Beever et al. (1996) discussed the typification of the synonymous Hypnum trachypelma Müll.Hal. Material reported by Sykes (1977) from the Kermadecs as Rhynchostegiella vitiensis Dixon [Proc. Linn. Soc. New South Wales 55: 300, 1930] was tentatively referred to E. speciosum by Beever et al. (1996). There are three sterile specimens in herb. J.E. Beever from N Auckland L.D. that have branch leaves more lanceolate and plicate when dry than the other N.Z. material.
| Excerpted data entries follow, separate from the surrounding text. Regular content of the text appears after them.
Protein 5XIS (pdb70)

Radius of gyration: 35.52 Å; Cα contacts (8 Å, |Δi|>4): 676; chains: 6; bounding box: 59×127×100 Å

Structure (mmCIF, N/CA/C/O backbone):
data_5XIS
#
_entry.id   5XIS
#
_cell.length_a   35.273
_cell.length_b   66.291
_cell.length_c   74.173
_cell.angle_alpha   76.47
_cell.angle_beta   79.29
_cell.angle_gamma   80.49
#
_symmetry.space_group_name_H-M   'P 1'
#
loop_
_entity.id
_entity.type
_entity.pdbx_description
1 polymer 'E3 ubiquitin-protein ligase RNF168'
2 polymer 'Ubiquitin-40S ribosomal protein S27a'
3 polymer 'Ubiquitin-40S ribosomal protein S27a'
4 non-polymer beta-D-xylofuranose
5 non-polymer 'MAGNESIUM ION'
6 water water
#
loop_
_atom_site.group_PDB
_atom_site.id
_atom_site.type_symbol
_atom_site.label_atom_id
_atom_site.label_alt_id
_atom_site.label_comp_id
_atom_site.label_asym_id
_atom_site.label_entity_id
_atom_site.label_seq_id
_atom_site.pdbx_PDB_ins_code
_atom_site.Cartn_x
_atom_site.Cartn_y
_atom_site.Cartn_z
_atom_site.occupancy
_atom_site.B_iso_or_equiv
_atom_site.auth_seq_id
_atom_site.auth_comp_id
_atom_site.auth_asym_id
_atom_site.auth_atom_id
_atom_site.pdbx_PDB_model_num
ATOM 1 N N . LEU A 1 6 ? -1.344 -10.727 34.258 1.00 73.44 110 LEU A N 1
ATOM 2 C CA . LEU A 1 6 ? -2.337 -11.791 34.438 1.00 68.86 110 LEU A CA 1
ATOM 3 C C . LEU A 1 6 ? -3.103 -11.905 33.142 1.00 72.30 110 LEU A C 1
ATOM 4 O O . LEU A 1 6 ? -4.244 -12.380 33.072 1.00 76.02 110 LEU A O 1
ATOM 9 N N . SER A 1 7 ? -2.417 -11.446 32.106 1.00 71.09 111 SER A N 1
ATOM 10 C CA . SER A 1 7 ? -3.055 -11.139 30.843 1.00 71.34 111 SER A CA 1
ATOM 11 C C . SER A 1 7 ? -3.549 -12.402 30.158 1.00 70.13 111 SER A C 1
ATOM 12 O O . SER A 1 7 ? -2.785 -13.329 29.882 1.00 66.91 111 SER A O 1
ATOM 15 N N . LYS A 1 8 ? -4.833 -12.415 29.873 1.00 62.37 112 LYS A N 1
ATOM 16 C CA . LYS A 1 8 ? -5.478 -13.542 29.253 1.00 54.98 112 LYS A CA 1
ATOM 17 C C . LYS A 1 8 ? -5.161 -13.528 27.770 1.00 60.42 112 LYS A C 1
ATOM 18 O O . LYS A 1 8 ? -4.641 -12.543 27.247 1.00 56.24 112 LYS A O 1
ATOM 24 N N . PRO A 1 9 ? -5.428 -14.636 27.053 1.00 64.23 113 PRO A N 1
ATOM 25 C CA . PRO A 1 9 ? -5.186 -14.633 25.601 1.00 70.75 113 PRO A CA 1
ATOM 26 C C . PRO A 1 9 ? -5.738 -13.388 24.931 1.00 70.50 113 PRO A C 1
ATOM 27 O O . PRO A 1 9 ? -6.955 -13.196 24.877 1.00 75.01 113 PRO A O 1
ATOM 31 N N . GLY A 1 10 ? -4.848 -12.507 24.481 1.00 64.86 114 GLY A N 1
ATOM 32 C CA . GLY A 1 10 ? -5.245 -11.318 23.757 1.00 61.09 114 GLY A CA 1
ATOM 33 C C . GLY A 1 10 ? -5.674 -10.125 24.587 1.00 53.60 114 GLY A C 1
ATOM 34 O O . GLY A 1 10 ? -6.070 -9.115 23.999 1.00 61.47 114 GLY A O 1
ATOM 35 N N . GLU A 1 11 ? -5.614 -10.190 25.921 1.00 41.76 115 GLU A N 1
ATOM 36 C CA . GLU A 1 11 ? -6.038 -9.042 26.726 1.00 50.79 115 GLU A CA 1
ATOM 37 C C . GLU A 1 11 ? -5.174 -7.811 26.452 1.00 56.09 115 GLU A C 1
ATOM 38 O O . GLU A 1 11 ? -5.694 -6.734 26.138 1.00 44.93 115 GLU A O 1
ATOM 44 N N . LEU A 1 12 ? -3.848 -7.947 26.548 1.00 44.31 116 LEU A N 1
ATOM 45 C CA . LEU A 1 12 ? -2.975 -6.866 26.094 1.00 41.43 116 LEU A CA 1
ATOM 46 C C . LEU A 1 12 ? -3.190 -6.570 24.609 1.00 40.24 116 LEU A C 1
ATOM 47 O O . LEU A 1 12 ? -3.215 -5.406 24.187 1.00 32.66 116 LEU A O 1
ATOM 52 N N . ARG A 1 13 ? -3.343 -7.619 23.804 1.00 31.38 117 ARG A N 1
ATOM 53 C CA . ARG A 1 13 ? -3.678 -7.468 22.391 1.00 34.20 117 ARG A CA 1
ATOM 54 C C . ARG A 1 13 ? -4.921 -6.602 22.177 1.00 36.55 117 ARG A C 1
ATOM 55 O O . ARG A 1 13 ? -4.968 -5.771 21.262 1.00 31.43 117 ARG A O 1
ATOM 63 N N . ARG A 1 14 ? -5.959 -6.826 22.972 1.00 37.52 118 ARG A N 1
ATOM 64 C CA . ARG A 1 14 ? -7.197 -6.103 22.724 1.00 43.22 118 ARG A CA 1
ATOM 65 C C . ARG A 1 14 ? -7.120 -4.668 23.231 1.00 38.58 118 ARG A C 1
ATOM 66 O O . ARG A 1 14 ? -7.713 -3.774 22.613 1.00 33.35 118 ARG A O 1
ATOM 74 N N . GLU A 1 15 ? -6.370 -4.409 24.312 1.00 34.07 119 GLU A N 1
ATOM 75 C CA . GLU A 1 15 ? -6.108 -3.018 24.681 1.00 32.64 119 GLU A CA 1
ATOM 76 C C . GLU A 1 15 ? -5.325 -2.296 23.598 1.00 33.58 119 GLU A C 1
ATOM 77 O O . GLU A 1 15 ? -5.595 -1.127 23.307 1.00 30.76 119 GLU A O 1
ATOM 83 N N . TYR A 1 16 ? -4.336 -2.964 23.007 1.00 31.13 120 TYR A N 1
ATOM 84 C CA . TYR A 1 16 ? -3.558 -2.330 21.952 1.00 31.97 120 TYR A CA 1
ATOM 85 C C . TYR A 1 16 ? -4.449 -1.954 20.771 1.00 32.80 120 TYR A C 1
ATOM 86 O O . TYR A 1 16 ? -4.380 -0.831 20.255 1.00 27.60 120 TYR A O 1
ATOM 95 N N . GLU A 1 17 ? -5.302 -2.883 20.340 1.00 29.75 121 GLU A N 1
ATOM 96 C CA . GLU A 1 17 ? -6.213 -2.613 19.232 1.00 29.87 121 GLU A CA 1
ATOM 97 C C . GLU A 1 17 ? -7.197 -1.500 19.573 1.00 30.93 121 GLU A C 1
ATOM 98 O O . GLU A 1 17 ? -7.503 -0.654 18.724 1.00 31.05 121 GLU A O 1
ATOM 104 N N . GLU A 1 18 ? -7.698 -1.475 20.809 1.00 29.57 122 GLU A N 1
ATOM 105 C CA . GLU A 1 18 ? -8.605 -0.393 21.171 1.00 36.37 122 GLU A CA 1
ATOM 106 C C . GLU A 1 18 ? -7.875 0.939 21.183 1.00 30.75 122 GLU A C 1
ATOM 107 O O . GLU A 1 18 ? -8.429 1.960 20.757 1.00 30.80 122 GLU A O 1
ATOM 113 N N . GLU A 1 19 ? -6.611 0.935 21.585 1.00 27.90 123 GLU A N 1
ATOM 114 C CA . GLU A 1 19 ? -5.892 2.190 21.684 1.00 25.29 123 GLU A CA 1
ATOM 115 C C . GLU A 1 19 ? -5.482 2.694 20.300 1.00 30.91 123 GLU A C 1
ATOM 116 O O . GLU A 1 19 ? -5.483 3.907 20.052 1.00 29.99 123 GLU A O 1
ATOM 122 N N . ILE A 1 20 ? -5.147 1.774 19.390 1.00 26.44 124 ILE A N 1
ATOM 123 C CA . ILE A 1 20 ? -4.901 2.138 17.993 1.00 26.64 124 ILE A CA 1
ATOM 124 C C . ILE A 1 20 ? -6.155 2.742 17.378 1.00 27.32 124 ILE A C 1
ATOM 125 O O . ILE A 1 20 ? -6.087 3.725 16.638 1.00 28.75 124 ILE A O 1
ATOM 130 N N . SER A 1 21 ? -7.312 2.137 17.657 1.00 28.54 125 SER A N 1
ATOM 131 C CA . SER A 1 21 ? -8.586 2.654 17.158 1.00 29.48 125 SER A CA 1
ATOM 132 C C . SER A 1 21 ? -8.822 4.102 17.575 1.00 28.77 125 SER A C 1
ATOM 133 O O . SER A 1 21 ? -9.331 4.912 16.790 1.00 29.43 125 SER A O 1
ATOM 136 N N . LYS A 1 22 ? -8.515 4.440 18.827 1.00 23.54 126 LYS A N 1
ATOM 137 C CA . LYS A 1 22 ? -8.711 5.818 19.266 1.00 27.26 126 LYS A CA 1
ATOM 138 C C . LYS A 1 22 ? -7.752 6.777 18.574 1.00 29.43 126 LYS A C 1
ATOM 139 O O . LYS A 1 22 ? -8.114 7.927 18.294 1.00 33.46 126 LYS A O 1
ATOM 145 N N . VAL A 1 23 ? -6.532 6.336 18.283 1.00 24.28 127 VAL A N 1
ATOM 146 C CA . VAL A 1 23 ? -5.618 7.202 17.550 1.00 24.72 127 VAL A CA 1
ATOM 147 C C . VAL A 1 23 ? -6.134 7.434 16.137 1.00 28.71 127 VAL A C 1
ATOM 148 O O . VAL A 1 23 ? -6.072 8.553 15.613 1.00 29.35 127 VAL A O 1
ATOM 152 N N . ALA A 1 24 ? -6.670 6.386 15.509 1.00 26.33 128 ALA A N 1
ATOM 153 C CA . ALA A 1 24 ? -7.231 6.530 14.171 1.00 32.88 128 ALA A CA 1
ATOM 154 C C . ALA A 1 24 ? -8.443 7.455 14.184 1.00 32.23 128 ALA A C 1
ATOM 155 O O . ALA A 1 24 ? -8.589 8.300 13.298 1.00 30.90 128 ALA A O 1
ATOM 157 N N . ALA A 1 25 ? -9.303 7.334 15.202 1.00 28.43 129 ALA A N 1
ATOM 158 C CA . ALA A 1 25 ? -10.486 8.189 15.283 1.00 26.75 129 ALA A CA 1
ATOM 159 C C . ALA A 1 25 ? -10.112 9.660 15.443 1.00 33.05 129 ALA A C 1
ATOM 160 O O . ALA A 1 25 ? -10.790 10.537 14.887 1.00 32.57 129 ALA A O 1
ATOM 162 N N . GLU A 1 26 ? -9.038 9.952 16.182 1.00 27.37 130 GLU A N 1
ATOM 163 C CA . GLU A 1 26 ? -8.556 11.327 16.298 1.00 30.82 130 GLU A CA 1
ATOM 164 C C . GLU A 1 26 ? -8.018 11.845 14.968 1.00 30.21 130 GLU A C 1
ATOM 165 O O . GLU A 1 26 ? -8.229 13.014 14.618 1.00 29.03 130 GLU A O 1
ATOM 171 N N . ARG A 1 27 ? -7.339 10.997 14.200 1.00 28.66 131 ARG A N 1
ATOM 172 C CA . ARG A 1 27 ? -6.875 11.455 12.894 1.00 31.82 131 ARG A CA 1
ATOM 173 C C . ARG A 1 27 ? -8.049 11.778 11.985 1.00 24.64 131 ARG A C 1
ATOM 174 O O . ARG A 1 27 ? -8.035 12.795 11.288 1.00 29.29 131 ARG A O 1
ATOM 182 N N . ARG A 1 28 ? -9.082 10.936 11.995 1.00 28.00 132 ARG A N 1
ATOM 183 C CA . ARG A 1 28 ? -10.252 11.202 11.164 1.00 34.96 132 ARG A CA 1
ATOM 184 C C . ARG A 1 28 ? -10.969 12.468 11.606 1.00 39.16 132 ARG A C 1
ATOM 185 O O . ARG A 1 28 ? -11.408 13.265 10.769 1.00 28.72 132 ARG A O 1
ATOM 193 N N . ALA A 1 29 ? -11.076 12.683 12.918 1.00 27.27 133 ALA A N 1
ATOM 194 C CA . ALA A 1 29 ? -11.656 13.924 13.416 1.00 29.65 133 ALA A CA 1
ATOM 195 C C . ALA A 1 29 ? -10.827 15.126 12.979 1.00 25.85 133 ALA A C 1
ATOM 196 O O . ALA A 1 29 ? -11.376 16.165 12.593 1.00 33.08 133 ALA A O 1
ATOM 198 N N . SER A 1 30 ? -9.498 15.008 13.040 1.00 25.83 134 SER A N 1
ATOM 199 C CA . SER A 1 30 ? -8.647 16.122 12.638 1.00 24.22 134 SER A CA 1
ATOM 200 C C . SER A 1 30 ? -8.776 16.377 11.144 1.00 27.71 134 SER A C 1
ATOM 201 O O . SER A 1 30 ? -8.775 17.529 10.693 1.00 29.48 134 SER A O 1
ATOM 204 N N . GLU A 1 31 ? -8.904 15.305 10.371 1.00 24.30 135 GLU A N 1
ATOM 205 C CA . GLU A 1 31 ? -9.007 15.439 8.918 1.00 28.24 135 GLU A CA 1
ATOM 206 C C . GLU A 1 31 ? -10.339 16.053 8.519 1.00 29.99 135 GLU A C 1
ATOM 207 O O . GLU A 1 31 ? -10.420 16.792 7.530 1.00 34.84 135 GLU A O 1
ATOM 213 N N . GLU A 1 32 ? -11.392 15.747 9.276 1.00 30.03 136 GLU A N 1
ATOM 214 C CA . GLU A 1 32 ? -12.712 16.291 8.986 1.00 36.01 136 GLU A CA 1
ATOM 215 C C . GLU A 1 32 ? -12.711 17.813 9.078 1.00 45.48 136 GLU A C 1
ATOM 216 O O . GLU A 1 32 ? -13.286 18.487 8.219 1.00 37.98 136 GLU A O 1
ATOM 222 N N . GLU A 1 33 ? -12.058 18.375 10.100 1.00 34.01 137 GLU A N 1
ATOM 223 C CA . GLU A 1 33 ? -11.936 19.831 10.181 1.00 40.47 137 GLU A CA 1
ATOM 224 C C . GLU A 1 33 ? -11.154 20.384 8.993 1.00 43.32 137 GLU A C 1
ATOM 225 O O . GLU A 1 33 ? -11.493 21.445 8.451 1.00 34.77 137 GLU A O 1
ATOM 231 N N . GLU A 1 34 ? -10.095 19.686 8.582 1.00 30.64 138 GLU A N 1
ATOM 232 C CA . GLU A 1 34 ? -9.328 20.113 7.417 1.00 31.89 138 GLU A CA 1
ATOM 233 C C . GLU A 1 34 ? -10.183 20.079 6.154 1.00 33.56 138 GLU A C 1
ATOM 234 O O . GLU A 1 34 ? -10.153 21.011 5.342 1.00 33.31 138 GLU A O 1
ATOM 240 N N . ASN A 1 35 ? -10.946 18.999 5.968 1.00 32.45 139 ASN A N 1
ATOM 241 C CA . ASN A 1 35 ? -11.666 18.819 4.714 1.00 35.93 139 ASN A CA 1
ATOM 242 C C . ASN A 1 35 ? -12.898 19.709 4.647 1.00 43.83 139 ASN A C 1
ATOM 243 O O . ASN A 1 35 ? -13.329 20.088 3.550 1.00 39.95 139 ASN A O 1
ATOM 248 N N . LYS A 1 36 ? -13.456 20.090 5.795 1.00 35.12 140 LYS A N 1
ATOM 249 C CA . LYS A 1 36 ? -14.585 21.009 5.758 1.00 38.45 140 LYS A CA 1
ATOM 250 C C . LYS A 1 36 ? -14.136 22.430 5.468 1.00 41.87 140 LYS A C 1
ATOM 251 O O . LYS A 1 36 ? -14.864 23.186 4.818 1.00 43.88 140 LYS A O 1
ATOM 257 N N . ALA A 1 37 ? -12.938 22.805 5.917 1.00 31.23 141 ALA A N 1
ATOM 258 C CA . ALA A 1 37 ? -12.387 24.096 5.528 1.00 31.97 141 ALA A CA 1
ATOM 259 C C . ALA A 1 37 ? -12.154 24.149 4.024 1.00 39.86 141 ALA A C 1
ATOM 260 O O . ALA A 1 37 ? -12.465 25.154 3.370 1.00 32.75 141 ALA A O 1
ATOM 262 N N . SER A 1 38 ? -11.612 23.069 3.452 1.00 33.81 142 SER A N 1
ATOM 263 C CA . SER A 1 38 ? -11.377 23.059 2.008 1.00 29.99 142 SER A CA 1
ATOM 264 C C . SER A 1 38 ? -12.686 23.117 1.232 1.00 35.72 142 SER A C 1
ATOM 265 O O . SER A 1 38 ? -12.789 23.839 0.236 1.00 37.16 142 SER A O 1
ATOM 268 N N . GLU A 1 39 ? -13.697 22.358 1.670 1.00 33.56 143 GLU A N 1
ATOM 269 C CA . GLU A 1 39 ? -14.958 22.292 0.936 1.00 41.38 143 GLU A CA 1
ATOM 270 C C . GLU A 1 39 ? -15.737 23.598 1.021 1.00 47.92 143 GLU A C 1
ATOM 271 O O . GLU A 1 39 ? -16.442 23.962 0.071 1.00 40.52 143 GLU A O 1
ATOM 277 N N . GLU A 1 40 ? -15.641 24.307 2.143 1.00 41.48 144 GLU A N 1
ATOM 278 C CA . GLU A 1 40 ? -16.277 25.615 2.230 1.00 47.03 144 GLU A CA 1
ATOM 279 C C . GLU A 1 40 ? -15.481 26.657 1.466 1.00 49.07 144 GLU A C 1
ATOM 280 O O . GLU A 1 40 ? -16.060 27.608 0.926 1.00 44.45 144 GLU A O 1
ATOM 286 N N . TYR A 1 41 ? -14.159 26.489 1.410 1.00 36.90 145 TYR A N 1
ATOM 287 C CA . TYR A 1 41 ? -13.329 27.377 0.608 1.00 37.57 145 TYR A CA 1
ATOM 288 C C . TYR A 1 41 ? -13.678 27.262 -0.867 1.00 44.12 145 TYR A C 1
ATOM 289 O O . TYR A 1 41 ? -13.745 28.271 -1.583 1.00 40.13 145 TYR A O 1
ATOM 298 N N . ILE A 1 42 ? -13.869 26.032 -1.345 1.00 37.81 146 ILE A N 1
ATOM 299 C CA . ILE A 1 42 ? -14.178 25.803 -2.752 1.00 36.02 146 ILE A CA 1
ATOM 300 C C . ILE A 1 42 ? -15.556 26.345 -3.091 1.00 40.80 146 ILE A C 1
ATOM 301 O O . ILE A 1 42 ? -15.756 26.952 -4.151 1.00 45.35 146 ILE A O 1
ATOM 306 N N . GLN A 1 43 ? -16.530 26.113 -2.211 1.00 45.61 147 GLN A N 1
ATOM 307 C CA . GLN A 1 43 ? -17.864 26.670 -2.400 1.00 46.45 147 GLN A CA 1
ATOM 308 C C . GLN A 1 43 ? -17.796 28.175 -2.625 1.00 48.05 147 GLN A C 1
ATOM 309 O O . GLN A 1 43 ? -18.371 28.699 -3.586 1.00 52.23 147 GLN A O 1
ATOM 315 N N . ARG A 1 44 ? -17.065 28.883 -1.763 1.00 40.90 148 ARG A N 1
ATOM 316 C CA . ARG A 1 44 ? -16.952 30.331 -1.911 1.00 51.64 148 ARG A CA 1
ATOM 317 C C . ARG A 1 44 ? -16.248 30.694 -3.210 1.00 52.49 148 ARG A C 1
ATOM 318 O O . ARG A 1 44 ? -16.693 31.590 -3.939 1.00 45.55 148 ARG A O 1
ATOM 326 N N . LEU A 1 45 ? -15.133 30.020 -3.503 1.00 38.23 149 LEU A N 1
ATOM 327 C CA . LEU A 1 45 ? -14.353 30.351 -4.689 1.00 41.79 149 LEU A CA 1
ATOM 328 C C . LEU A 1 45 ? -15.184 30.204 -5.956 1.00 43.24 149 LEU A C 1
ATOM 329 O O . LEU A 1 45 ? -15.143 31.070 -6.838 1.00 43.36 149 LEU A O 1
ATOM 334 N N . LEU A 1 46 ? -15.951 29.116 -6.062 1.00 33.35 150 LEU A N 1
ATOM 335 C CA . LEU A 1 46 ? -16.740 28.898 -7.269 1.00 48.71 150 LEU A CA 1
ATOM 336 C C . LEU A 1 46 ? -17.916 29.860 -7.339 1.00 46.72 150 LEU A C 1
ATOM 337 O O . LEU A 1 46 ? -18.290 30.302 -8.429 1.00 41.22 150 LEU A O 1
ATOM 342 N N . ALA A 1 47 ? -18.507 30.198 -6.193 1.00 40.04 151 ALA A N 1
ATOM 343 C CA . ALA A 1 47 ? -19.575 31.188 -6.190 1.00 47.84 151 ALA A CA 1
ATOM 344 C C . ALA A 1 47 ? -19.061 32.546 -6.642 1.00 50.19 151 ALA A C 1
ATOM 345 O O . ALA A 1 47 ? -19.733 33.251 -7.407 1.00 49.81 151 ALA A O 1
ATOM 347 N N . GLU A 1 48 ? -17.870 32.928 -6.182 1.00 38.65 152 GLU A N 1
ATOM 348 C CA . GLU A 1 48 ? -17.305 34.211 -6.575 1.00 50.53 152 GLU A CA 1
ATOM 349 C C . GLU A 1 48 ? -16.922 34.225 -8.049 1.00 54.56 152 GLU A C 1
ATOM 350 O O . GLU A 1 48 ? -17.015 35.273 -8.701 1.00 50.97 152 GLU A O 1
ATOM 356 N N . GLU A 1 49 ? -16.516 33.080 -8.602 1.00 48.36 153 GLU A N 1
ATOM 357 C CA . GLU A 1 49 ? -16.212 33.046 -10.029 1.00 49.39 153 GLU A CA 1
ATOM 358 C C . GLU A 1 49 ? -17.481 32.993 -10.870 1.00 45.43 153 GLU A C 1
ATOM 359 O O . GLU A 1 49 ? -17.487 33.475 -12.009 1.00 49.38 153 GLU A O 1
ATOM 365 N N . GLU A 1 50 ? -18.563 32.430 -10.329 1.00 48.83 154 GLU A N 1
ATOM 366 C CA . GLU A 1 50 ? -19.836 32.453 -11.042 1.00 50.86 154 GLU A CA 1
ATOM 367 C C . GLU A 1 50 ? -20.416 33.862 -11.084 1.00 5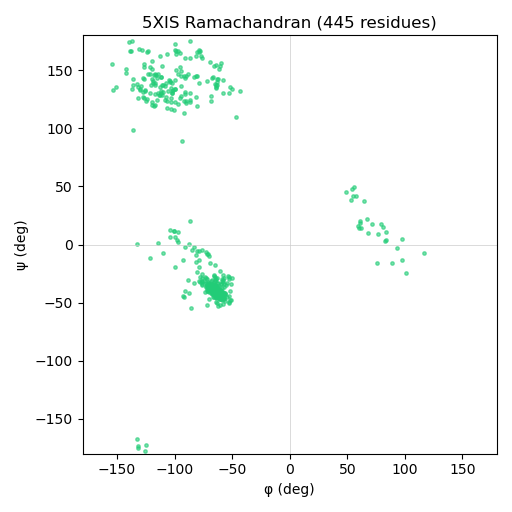4.52 154 GLU A C 1
ATOM 368 O O . GLU A 1 50 ? -20.967 34.286 -12.108 1.00 51.33 154 GLU A O 1
ATOM 374 N N . GLU A 1 51 ? -20.309 34.598 -9.974 1.00 47.20 155 GLU A N 1
ATOM 375 C CA . GLU A 1 51 ? -20.804 35.970 -9.930 1.00 45.24 155 GLU A CA 1
ATOM 376 C C . GLU A 1 51 ? -20.019 36.867 -10.879 1.00 50.28 155 GLU A C 1
ATOM 377 O O . GLU A 1 51 ? -20.605 37.704 -11.580 1.00 47.12 155 GLU A O 1
ATOM 383 N N . GLU A 1 52 ? -18.694 36.698 -10.924 1.00 38.59 156 GLU A N 1
ATOM 384 C CA . GLU A 1 52 ? -17.867 37.490 -11.829 1.00 36.26 156 GLU A CA 1
ATOM 385 C C . GLU A 1 52 ? -18.265 37.279 -13.284 1.00 48.52 156 GLU A C 1
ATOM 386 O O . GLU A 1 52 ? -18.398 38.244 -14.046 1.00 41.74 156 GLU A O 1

The relationship between the present species and the widely distributed northern hemisphere E. hians (Hedw.) Sande Lac. [Ann. Mus. Bot. Lugduno-Batavi 2: 299, 1866] is unclear and beyond the scope of this eFlora treatment. All fruiting N.Z. material is either synoicous or autoicous (or polyoicous?) and thus conforms with the sexuality of E. speciosum given in European floras (cf. Limpricht 1895–1903; Smith 2004). There are, however, several sterile N.Z. collections that are probably dioicous (which is the sexual state of E. hians in central Europe, fide Limpricht 1895–1903) and eastern North America (fide Crum & Anderson 1981). I can find no other morphological differences between the limited North American material of E. hians studied (including S. Rapp 61, CHR 649698) and confirmed NZ material of E. speciosum.
No comparison has been made of E. speciosum to E. laevisetum Geh. of eastern Australia. Apart from alleged differences in sexuality, the dioicous E. laevisetum is distinguished from the present species by Hedenäs (2002) by a series of overlapping quantitative characters that are not fully convincing.